Yesterday, I discussed one possible future of reward cards, where high annual fees earn rewards that were valuable to the cardholder, yet represented little marginal costs to the bank and the affiliated business.   As examples, I gave airlines that give away club memberships, priority perks, and two for one coupons.

Enter The Loss Leader

Another viable business model may be the reward card as a “loss leader”.   As you may know, a loss leader is a popular product priced at or below cost in order to entice a customer to bring other business to the merchant.   Typically, these are very high profile products that consumers purchase largely based on price.    Common examples include turkeys being sold at supermarkets before Thanksgiving.   The shopper at that time of year will visit a store to an insanely cheap bird, yet the store makes plenty of profit off of the stuffing, sides, beverages, and other items that they will inevitably purchase.

I would argue that my American Express Business Platinum feature a loss leader of 5% cash back on gasoline.   I got the card last summer when gas was $4.00 a gallon, and I used it almost exclusively for gas purchases.   Amex seems to have caught on, and will be reducing the cash back on gas to 3%.

When Schwab Bank introduced their reward card with an industry leading 2% cash back on all purchases, it seemed there had to be a catch.   They do require that you have a brokerage account with Schwab, even though opening such an account is free.   It seems like they will win with this card, even if they never make a penny off of it directly.  Their strategy may very well be to offer a fantastic reward card as a loss leader, go entice people to get a brokerage account.    Their reward card may as well be just free advertising for their brokerage services.

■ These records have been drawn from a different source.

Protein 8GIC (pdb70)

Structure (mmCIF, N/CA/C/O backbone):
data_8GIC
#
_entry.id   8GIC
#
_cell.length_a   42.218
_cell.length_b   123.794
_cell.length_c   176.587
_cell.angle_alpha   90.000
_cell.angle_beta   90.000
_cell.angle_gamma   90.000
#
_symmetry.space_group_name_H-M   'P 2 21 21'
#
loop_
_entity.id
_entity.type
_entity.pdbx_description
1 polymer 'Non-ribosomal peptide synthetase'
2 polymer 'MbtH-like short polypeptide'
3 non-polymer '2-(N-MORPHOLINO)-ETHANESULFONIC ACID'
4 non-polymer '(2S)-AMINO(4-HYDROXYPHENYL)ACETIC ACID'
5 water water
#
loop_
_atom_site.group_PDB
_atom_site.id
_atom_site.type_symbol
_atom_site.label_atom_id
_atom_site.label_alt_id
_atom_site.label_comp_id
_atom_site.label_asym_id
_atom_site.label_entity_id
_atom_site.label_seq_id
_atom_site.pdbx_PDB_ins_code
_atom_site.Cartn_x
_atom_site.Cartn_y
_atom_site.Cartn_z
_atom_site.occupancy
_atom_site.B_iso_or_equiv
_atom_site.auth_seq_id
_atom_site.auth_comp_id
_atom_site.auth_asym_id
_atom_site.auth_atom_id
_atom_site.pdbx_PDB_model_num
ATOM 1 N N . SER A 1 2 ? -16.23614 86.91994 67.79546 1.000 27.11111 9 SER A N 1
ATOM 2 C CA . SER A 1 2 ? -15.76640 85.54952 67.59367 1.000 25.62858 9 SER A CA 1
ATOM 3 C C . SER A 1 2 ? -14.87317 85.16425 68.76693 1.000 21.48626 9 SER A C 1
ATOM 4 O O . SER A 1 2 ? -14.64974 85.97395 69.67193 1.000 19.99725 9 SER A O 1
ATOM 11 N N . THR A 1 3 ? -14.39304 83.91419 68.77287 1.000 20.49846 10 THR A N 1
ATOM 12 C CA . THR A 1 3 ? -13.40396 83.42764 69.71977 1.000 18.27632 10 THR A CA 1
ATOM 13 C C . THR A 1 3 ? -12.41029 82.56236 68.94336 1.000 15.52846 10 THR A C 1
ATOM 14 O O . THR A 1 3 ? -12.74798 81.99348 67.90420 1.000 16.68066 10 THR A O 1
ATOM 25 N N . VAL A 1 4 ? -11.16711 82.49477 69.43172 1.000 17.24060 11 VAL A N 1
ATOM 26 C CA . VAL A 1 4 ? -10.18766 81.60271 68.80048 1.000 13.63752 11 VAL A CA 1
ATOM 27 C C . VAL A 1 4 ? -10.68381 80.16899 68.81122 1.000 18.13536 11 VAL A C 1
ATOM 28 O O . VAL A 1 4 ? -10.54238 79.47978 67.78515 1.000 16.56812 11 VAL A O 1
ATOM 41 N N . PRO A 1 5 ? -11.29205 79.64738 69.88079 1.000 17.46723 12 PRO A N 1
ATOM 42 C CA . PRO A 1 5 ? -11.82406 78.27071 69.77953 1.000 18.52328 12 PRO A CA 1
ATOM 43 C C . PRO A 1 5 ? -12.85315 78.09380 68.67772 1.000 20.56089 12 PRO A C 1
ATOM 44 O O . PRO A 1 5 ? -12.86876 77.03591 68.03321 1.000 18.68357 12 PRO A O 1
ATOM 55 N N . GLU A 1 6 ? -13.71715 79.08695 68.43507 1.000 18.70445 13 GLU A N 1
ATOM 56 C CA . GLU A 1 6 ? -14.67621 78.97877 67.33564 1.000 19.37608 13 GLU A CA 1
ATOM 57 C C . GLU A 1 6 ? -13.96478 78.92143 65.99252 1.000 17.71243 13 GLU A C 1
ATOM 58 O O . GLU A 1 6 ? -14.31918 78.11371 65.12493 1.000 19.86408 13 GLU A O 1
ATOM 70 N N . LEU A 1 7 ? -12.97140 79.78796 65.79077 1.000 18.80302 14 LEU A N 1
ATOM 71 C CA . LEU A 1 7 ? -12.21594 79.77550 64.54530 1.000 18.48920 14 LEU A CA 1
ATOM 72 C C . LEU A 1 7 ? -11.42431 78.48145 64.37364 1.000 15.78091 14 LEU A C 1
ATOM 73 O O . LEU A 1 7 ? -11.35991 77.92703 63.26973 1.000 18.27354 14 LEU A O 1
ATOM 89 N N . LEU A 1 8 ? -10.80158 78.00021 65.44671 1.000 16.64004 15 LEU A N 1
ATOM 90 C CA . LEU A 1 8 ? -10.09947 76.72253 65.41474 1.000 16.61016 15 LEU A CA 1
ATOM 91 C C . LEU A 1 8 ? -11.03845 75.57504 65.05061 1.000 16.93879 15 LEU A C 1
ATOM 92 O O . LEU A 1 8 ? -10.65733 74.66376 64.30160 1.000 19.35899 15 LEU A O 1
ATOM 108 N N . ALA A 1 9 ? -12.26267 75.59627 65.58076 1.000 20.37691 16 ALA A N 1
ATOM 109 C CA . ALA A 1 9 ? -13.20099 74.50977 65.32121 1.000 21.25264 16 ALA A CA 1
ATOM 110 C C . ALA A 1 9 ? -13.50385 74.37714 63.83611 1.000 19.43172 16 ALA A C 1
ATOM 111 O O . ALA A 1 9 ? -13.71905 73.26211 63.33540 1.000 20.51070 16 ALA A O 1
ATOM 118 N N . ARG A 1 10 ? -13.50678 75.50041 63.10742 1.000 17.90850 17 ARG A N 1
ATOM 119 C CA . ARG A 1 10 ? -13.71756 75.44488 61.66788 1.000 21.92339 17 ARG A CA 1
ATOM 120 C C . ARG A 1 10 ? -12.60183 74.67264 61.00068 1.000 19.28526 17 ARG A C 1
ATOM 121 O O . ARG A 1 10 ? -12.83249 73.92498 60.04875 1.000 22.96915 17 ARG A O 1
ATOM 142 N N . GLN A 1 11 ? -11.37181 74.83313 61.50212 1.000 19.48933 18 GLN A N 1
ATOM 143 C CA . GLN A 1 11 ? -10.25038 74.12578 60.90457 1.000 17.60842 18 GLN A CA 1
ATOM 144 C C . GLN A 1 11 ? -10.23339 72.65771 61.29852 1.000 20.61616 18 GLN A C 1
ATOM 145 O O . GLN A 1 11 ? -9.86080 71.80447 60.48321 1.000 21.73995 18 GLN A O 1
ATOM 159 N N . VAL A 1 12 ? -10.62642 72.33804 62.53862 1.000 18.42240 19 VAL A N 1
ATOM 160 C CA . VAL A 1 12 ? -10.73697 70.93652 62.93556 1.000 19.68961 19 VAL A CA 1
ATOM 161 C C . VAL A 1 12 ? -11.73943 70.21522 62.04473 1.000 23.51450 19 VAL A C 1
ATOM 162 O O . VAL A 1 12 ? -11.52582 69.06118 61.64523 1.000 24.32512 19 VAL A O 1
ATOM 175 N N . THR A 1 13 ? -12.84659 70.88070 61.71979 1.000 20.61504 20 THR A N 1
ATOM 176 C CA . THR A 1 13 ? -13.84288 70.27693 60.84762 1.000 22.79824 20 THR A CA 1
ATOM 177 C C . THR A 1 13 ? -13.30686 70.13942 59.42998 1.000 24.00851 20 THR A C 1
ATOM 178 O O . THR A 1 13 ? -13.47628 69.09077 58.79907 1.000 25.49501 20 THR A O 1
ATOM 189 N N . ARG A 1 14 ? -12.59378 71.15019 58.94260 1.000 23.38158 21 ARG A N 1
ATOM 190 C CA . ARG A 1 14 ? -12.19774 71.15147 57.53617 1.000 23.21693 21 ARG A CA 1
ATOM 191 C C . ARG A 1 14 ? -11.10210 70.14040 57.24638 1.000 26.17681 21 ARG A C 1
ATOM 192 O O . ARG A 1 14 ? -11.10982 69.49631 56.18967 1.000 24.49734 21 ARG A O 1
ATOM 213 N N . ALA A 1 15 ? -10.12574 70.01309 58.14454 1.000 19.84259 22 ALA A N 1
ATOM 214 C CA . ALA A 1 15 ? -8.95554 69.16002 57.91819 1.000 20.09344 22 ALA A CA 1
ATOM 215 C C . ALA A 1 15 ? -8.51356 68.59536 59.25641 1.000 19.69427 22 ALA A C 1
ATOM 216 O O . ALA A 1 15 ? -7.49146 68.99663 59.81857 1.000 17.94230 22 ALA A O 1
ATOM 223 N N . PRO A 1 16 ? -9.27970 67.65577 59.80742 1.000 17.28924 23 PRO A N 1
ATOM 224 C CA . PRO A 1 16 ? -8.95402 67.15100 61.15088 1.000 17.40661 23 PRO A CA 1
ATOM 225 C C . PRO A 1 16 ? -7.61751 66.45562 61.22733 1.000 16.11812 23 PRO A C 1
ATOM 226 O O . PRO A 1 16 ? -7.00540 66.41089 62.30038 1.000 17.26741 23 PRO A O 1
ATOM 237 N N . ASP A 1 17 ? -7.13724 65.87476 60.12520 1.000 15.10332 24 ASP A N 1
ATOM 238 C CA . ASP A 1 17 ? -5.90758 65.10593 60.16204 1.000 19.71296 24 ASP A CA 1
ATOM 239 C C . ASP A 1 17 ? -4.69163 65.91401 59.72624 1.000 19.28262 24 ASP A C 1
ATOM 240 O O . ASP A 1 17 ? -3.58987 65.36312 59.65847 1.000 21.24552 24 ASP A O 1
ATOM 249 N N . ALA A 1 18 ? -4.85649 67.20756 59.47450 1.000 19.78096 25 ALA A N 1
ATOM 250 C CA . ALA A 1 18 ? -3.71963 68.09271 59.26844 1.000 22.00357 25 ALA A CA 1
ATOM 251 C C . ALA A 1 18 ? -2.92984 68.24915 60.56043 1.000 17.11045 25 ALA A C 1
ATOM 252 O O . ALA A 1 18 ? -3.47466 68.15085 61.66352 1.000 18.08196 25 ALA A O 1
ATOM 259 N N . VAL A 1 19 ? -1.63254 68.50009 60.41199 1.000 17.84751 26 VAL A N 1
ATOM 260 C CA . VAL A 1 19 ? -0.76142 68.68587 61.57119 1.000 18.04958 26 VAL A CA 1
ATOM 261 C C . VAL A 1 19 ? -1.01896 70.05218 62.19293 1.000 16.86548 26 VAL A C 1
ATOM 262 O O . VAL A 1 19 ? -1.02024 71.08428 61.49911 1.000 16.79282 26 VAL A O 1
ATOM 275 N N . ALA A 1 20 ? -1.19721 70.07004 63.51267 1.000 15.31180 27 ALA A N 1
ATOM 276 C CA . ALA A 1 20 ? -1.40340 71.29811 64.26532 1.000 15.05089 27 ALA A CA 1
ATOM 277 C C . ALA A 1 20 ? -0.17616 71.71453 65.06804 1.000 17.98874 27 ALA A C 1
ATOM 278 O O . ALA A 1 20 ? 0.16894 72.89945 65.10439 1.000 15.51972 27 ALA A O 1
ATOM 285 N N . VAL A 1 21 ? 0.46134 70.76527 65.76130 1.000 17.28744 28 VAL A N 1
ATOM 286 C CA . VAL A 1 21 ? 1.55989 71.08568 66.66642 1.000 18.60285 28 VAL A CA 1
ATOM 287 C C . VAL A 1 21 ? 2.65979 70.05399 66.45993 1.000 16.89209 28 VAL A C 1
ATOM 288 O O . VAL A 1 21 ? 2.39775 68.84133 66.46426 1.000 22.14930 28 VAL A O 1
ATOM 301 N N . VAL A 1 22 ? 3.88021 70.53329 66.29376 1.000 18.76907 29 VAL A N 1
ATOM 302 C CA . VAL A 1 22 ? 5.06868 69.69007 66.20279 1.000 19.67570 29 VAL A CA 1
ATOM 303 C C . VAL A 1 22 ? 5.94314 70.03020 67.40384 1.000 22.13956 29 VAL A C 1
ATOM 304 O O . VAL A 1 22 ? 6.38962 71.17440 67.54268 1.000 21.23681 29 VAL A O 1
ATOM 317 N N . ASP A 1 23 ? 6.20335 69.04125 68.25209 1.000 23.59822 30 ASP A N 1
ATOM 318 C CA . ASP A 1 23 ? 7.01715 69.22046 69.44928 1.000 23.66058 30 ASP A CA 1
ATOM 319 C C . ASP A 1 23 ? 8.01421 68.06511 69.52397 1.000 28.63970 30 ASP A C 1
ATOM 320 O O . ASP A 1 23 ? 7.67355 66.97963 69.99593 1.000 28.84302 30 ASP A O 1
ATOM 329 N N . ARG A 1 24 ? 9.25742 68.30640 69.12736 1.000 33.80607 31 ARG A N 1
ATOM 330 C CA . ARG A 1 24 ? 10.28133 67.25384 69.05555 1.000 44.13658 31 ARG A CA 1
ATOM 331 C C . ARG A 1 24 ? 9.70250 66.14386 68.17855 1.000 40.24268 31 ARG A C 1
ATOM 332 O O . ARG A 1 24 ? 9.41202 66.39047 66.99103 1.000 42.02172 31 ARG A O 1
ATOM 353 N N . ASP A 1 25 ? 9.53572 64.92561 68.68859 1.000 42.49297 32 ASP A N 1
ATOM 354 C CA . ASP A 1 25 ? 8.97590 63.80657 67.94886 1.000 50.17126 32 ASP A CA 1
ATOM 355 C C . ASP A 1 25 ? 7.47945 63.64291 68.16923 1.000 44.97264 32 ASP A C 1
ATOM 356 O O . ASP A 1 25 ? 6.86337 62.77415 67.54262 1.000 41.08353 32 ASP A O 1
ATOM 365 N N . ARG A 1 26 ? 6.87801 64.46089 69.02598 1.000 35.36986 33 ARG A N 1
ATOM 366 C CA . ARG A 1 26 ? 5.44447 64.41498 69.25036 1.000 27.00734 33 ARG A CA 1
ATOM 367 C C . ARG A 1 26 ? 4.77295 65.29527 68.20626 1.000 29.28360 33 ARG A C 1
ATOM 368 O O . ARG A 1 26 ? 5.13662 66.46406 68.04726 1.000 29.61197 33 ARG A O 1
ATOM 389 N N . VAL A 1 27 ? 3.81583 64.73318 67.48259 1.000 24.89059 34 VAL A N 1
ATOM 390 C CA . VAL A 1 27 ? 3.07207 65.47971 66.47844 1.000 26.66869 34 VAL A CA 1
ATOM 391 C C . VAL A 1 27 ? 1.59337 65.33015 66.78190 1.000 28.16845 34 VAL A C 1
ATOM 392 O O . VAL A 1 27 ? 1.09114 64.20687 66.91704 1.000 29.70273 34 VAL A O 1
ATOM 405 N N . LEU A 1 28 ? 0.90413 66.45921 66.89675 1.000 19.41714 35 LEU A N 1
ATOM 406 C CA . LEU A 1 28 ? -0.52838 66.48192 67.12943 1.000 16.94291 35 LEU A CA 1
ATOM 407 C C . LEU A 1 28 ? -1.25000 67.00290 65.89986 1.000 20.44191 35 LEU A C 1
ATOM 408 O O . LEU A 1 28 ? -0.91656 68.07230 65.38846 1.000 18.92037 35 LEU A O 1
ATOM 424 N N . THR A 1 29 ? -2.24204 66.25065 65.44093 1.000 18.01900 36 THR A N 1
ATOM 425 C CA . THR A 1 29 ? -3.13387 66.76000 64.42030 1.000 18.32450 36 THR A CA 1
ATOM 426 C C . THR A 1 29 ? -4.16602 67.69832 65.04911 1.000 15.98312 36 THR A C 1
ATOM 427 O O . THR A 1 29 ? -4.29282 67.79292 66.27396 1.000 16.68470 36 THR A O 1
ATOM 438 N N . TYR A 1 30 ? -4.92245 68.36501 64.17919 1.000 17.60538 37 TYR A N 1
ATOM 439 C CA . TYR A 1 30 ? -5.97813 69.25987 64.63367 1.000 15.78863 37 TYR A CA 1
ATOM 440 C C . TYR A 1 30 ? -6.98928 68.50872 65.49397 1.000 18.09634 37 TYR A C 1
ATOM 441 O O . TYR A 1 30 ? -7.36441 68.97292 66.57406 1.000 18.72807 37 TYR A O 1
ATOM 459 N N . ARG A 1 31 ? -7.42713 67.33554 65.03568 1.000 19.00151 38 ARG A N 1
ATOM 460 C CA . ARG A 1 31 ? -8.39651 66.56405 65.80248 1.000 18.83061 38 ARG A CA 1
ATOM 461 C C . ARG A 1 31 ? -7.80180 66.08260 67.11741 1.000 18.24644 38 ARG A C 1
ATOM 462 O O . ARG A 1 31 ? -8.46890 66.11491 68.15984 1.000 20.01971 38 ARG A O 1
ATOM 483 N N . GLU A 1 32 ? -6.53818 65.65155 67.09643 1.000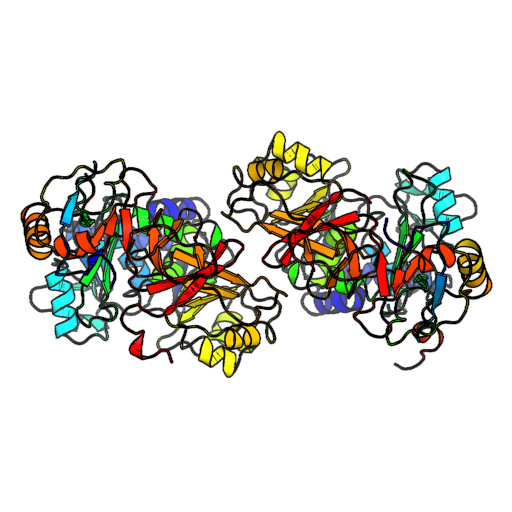 19.67649 39 GLU A N 1
ATOM 484 C CA . GLU A 1 32 ? -5.88546 65.18999 68.32143 1.000 19.71687 39 GLU A CA 1
ATOM 485 C C . GLU A 1 32 ? -5.73710 66.33073 69.32823 1.000 21.26852 39 GLU A C 1
ATOM 486 O O . GLU A 1 32 ? -5.97248 66.14165 70.53123 1.000 21.39576 39 GLU A O 1
ATOM 498 N N . LEU A 1 33 ? -5.36720 67.52707 68.85579 1.000 18.68846 40 LEU A N 1
ATOM 499 C CA . LEU A 1 33 ? -5.26337 68.67137 69.75432 1.000 20.42163 40 LEU A CA 1
ATOM 500 C C . LEU A 1 33 ? -6.61236 68.99016 70.39451 1.000 18.18743 40 LEU A C 1
ATOM 501 O O . LEU A 1 33 ? -6.70779 69.21059 71.61410 1.000 19.64851 40 LEU A O 1
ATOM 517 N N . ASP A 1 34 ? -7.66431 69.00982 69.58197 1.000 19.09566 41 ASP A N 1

Want A Reward Card?  Then Open An Account With Us

Here is an article I came across about a person who got rejected for a Wells Fargo Credit Card, in part, because she did not have a checking account with them.    There were other reasons, but the bank seemed to give at least some preference to customers with who they already had a banking relationship.   Extrapolate this a bit further, and you can see where this is going.   Perhaps you want the new SuperDuper reward card from SuperBank.    In order to get it, you must have a checking account with direct deposit with your local SuperBank branch.   Maybe your insurance company will have an affiliated credit card, or perhaps your cable company.   It really doesn’t matter if the credit card makes a profit, as long as they get you to sign up for other profitable goods and services.

Banks Will Get Creative

I am not a banking industry insider, just a humble consumer affairs blogger, yet I came up with these ideas in a few minutes of my spare time.    I imagine the people who brought us double cycle billing, and payment due dates on national holidays will be at least as creative as I have been.   The good news is that these loss leaders are value added incentives, rather than punitive tricks and traps.